## What you should do
Reproduce the entries shown below only from the line with "ATOM 109 C C" down to the line with "ATOM 141 N N", keeping both end lines and copying each one exactly.

START Record excerpts

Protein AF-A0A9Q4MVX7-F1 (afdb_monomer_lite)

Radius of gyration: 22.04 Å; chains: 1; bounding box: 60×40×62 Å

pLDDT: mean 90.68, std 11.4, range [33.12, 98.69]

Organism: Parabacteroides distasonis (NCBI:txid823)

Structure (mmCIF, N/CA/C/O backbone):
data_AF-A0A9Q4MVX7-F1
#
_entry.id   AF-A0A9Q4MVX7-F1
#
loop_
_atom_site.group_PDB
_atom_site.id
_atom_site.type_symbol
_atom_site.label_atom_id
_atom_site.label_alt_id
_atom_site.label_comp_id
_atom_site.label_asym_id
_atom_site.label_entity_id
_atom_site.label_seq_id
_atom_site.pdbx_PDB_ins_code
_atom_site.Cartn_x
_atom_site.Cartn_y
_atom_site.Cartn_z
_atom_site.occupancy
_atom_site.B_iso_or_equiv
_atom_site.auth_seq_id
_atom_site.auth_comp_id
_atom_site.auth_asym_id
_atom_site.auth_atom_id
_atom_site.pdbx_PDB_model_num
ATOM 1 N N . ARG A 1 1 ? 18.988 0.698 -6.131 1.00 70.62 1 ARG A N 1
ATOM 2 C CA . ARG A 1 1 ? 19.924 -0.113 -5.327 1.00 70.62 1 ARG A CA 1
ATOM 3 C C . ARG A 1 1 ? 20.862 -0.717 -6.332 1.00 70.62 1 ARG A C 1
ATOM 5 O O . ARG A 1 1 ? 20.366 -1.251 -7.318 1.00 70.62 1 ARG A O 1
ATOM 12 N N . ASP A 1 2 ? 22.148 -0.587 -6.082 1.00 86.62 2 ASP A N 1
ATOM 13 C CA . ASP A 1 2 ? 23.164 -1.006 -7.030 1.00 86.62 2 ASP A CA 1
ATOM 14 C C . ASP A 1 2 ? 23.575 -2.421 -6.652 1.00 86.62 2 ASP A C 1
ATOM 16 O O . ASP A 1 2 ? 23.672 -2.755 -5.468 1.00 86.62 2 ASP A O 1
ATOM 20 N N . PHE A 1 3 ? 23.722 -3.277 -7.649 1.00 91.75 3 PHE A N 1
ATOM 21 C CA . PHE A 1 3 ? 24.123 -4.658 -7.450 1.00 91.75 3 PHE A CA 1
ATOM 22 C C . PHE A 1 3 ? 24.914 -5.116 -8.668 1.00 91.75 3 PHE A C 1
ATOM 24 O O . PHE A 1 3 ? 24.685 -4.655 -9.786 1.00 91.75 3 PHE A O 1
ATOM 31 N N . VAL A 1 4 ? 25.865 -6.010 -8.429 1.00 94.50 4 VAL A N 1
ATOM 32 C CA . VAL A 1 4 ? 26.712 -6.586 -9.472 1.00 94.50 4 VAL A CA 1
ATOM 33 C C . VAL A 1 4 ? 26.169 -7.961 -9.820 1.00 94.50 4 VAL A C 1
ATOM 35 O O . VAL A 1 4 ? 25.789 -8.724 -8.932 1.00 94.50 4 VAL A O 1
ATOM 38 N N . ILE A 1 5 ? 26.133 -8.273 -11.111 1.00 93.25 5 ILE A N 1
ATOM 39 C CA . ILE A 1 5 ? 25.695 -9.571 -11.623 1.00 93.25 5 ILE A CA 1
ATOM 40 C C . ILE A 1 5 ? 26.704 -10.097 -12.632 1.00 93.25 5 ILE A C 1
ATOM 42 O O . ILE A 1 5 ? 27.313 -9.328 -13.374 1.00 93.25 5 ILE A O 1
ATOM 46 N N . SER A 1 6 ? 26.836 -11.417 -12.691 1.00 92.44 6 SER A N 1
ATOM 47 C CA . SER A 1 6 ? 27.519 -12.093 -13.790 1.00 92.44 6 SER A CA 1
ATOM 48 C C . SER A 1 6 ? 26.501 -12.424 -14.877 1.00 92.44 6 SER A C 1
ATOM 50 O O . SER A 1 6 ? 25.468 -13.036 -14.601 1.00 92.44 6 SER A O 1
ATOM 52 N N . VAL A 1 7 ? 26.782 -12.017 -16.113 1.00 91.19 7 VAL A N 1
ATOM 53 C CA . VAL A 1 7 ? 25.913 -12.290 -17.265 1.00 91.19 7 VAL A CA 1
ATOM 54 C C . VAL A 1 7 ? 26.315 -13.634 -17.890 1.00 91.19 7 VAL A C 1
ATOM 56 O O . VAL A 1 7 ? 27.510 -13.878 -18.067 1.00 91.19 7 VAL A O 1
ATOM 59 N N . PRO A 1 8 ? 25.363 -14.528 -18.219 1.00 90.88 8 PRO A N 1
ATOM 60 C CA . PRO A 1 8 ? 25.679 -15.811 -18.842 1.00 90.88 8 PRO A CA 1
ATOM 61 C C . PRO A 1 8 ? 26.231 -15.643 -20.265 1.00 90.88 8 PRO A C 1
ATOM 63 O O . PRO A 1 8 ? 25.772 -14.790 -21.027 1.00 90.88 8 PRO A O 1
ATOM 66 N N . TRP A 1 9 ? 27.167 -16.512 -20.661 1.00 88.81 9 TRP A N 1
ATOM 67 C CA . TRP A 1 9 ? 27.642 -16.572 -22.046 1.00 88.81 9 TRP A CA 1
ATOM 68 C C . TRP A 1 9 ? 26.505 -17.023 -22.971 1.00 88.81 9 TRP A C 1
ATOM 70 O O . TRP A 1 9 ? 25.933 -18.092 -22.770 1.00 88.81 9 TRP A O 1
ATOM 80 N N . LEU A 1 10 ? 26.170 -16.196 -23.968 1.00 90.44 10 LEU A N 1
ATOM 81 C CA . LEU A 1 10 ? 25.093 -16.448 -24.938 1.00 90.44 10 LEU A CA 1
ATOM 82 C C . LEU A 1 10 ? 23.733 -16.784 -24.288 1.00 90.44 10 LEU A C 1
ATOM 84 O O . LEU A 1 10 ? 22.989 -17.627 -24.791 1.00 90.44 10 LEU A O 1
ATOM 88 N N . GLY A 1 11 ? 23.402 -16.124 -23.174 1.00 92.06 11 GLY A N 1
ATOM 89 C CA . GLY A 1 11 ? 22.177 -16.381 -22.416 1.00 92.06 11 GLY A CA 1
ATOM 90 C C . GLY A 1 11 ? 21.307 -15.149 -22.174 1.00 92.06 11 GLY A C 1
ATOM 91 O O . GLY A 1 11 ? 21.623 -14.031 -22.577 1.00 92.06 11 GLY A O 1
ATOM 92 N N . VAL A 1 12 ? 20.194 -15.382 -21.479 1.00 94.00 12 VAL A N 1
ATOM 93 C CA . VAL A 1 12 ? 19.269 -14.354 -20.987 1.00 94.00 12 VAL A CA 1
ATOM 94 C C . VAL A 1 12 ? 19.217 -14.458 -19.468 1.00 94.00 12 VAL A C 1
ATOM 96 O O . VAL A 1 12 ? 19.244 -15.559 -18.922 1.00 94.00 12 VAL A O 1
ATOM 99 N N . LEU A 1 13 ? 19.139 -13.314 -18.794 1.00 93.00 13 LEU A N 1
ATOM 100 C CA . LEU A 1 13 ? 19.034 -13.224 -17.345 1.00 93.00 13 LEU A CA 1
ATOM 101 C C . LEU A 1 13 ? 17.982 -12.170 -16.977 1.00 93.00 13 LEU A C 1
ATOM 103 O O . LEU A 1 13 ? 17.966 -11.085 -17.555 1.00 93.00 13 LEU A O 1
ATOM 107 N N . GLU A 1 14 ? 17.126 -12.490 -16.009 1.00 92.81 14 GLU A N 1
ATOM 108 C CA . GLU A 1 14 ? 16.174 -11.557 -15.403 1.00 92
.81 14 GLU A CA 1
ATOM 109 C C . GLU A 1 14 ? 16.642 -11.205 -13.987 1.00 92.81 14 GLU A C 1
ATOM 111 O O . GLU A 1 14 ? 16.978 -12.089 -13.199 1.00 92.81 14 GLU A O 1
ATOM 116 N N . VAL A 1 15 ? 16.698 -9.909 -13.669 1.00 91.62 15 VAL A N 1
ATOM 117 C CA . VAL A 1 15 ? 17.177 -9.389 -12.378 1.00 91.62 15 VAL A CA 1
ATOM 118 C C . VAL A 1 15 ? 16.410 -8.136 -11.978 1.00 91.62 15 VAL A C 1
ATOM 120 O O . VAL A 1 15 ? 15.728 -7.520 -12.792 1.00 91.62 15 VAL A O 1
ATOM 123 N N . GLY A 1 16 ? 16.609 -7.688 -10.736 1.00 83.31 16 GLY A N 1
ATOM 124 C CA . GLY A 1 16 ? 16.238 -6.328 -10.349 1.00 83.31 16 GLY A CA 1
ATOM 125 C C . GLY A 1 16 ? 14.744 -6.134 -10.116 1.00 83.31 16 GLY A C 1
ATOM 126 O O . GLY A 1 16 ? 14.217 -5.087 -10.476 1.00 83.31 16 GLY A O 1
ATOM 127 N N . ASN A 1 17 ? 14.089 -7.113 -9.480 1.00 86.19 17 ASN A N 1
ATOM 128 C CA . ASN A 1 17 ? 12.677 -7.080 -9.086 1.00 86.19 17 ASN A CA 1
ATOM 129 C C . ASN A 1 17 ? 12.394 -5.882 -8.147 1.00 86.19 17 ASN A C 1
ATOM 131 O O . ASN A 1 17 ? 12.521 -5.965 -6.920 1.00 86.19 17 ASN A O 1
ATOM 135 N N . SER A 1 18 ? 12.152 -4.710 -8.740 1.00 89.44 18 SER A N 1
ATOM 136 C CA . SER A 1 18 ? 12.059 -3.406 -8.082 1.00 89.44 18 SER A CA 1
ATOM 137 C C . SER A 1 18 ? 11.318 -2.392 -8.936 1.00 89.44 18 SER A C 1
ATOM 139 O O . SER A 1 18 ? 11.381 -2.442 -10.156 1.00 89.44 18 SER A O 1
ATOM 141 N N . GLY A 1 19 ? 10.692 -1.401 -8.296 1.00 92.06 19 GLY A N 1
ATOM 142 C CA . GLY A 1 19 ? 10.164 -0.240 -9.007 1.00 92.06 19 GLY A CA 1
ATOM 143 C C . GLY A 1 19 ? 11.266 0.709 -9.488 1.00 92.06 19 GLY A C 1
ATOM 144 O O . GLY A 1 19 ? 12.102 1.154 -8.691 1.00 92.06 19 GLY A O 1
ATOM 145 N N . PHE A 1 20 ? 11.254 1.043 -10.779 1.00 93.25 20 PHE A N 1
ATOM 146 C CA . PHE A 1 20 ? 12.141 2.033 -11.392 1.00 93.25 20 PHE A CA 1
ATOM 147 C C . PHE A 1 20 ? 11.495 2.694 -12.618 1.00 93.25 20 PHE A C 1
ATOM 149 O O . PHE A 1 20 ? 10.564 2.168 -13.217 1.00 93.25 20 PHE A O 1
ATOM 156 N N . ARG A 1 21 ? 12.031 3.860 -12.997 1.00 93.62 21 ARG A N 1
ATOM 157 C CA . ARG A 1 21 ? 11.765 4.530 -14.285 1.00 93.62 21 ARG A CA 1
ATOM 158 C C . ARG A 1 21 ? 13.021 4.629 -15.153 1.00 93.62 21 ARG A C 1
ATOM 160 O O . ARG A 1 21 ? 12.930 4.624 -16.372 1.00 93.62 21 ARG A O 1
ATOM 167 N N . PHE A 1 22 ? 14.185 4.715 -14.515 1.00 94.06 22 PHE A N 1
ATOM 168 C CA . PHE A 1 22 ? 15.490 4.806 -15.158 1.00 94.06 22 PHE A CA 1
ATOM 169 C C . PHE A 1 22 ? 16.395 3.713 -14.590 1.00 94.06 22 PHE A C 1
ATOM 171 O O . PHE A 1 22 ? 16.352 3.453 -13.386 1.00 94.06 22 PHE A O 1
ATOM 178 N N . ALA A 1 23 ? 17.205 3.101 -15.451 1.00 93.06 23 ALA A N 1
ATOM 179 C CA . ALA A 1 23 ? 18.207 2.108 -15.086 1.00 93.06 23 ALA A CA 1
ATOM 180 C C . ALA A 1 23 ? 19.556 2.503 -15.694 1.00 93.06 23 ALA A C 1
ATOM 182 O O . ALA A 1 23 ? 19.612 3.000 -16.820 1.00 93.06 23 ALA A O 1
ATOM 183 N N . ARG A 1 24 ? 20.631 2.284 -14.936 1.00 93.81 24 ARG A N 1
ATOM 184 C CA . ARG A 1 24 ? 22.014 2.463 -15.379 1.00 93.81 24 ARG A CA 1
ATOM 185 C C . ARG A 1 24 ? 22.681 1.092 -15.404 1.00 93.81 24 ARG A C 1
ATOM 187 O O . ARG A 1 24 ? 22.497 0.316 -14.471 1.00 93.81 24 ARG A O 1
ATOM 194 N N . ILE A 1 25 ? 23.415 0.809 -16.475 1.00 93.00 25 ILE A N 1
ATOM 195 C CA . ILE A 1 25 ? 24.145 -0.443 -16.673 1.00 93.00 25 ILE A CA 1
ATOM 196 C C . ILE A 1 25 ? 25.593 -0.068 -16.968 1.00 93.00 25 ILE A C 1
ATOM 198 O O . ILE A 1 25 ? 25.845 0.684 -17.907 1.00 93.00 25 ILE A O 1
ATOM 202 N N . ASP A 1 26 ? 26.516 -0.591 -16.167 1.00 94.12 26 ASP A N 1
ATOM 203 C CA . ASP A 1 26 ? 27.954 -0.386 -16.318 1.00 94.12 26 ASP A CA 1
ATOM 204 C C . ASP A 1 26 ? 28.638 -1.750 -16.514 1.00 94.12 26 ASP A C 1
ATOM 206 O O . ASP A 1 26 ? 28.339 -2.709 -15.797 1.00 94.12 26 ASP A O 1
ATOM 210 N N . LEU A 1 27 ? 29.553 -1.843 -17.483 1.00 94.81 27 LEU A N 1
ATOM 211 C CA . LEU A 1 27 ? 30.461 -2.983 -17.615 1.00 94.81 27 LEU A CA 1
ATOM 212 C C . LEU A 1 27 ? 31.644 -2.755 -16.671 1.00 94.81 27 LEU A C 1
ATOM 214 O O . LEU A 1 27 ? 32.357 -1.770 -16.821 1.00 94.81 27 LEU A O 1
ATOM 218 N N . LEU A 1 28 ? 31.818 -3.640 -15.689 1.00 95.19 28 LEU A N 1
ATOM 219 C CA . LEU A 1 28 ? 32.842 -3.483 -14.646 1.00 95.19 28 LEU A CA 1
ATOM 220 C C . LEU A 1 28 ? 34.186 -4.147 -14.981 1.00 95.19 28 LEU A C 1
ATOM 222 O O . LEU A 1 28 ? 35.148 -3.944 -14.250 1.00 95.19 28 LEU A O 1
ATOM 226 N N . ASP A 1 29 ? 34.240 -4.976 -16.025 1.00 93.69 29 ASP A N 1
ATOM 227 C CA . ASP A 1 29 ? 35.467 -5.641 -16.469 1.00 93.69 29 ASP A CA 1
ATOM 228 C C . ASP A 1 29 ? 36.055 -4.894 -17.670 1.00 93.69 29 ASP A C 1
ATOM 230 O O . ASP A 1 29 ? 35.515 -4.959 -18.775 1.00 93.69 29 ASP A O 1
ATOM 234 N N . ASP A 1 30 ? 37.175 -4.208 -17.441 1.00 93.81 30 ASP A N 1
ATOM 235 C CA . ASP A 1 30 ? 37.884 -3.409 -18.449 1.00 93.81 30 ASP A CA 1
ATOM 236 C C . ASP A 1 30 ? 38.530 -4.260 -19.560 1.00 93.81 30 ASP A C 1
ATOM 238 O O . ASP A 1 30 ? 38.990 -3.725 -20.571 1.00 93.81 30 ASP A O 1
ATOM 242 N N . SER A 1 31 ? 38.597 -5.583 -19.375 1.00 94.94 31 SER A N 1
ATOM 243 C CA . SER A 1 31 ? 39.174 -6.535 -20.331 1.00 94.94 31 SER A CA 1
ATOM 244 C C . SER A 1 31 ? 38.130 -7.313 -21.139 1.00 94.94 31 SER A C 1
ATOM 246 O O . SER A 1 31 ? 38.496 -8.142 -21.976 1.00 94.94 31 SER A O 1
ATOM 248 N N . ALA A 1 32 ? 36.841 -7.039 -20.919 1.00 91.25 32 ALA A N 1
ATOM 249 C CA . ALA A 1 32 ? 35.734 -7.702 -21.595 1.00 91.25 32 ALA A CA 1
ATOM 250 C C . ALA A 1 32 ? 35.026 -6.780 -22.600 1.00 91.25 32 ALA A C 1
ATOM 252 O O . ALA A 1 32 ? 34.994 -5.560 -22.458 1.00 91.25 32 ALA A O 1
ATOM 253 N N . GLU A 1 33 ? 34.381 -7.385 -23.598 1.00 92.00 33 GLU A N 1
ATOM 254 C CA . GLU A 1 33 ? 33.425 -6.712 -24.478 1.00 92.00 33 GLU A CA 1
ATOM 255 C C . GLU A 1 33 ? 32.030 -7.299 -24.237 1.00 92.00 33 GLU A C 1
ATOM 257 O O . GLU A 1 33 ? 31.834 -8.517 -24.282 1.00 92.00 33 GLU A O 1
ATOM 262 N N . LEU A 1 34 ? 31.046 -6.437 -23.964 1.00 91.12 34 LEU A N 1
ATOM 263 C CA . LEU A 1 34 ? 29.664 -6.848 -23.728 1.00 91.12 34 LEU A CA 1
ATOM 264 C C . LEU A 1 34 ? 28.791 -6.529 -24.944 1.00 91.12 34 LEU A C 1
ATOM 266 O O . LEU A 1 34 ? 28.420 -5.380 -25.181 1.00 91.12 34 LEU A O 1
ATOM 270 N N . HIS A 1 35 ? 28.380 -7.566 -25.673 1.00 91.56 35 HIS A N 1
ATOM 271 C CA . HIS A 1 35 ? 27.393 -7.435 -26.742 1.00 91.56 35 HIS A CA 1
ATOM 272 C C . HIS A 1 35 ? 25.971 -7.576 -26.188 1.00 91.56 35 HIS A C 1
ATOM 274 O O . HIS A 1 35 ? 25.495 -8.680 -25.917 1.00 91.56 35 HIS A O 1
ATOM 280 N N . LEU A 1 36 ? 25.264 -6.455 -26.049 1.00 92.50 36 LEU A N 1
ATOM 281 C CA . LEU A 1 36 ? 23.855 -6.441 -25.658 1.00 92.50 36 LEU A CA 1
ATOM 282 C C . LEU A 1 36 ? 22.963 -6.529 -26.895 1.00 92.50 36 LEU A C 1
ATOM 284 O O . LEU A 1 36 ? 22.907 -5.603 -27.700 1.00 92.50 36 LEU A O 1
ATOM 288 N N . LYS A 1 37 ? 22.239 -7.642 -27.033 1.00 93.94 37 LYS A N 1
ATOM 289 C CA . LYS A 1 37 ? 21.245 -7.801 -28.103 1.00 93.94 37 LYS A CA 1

END Record excerpts
START Record excerpts

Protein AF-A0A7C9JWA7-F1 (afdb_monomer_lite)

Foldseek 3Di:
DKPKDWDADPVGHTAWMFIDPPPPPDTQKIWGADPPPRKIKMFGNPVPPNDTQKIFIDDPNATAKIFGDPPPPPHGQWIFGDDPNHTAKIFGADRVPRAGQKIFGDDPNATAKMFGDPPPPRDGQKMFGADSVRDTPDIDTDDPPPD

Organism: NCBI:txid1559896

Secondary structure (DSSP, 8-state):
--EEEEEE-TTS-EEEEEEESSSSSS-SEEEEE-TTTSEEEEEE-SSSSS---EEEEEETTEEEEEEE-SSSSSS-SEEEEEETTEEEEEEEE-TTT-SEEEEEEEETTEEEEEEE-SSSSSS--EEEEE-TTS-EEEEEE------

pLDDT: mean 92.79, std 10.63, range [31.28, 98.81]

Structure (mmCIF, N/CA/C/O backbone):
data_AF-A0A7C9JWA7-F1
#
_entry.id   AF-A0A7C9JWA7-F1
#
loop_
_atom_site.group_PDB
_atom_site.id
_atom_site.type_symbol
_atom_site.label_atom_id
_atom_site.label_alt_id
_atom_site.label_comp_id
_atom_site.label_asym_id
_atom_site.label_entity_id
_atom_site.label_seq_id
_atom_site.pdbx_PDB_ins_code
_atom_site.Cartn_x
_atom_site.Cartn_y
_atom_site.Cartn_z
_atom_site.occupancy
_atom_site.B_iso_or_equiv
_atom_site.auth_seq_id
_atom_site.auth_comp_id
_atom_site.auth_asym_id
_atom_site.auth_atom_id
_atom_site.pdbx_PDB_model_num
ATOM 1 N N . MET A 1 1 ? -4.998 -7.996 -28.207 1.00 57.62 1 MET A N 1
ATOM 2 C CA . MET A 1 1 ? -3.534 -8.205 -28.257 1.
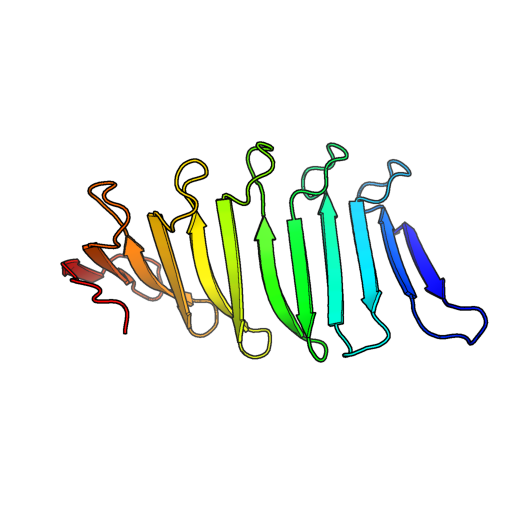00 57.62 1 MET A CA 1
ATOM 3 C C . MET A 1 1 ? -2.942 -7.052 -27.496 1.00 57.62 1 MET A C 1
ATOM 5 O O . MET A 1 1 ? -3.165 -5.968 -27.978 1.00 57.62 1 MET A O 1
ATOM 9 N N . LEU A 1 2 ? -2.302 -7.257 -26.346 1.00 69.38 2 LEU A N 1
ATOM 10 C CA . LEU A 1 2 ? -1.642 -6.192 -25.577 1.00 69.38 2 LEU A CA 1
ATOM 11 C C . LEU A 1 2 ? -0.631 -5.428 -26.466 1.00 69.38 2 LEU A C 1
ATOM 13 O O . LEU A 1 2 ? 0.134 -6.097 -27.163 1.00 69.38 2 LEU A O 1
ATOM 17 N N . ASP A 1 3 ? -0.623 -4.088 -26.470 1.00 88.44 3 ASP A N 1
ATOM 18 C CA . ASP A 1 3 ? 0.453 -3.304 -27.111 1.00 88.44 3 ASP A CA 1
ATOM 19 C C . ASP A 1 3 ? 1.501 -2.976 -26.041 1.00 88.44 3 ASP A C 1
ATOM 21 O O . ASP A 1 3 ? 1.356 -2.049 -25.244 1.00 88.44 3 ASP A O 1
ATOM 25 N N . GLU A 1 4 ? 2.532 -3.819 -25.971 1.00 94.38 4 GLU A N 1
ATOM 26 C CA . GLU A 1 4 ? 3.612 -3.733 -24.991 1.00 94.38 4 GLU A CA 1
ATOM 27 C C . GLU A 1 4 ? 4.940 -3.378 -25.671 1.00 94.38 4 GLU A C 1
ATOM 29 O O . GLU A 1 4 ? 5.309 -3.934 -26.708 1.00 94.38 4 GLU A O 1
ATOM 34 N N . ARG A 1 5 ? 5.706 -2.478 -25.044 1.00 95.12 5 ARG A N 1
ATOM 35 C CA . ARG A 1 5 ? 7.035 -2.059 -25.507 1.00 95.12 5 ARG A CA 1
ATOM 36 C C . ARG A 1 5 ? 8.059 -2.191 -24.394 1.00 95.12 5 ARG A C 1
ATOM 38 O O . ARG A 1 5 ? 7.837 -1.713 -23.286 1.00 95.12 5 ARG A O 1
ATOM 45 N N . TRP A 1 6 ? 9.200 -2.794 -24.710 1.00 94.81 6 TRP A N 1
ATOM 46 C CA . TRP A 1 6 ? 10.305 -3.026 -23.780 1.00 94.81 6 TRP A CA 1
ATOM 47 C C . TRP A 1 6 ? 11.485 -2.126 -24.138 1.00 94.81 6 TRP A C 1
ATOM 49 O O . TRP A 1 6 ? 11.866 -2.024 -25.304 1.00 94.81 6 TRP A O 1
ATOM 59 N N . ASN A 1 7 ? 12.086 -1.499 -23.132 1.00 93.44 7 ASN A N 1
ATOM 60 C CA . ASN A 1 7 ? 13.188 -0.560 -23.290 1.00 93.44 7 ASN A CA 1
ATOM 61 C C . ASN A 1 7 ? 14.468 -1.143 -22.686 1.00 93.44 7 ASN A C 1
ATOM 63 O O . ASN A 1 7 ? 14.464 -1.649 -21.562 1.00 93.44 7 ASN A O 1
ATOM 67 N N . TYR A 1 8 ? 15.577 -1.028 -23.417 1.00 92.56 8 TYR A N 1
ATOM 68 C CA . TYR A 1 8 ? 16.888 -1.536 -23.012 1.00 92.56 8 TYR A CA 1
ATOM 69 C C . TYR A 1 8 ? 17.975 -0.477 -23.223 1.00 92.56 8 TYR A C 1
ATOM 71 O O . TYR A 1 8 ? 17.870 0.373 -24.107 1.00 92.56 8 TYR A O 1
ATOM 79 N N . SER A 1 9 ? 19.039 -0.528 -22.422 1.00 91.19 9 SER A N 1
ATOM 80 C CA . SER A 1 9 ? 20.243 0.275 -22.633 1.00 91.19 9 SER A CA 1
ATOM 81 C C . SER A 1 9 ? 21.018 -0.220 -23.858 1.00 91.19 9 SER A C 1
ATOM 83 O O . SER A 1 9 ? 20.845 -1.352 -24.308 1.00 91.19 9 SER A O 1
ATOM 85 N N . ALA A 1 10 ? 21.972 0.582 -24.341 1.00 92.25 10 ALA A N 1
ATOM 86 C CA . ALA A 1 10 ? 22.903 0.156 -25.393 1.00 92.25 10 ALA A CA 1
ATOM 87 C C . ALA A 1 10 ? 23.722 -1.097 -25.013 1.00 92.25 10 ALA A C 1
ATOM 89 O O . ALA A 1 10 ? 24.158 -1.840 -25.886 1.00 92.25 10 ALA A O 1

END Record excerpts

## Exercise result
ATOM 109 C C . GLU A 1 14 ? 16.642 -11.205 -13.987 1.00 92.81 14 GLU A C 1
ATOM 111 O O . GLU A 1 14 ? 16.978 -12.089 -13.199 1.00 92.81 14 GLU A O 1
ATOM 116 N N . VAL A 1 15 ? 16.698 -9.909 -13.669 1.00 91.62 15 VAL A N 1
ATOM 117 C CA . VAL A 1 15 ? 17.177 -9.389 -12.378 1.00 91.62 15 VAL A CA 1
ATOM 118 C C . VAL A 1 15 ? 16.410 -8.136 -11.978 1.00 91.62 15 VAL A C 1
ATOM 120 O O . VAL A 1 15 ? 15.728 -7.520 -12.792 1.00 91.62 15 VAL A O 1
ATOM 123 N N . GLY A 1 16 ? 16.609 -7.688 -10.736 1.00 83.31 16 GLY A N 1
ATOM 124 C CA . GLY A 1 16 ? 16.238 -6.328 -10.349 1.00 83.31 16 GLY A CA 1
ATOM 125 C C . GLY A 1 16 ? 14.744 -6.134 -10.116 1.00 83.31 16 GLY A C 1
ATOM 126 O O . GLY A 1 16 ? 14.217 -5.087 -10.476 1.00 83.31 16 GLY A O 1
ATOM 127 N N . ASN A 1 17 ? 14.089 -7.113 -9.480 1.00 86.19 17 ASN A N 1
ATOM 128 C CA . ASN A 1 17 ? 12.677 -7.080 -9.086 1.00 86.19 17 ASN A CA 1
ATOM 129 C C . ASN A 1 17 ? 12.394 -5.882 -8.147 1.00 86.19 17 ASN A C 1
ATOM 131 O O . ASN A 1 17 ? 12.521 -5.965 -6.920 1.00 86.19 17 ASN A O 1
ATOM 135 N N . SER A 1 18 ? 12.152 -4.710 -8.740 1.00 89.44 18 SER A N 1
ATOM 136 C CA . SER A 1 18 ? 12.059 -3.406 -8.082 1.00 89.44 18 SER A CA 1
ATOM 137 C C . SER A 1 18 ? 11.318 -2.392 -8.936 1.00 89.44 18 SER A C 1
ATOM 139 O O . SER A 1 18 ? 11.381 -2.442 -10.156 1.00 89.44 18 SER A O 1
ATOM 141 N N . GLY A 1 19 ? 10.692 -1.401 -8.296 1.00 92.06 19 GLY A N 1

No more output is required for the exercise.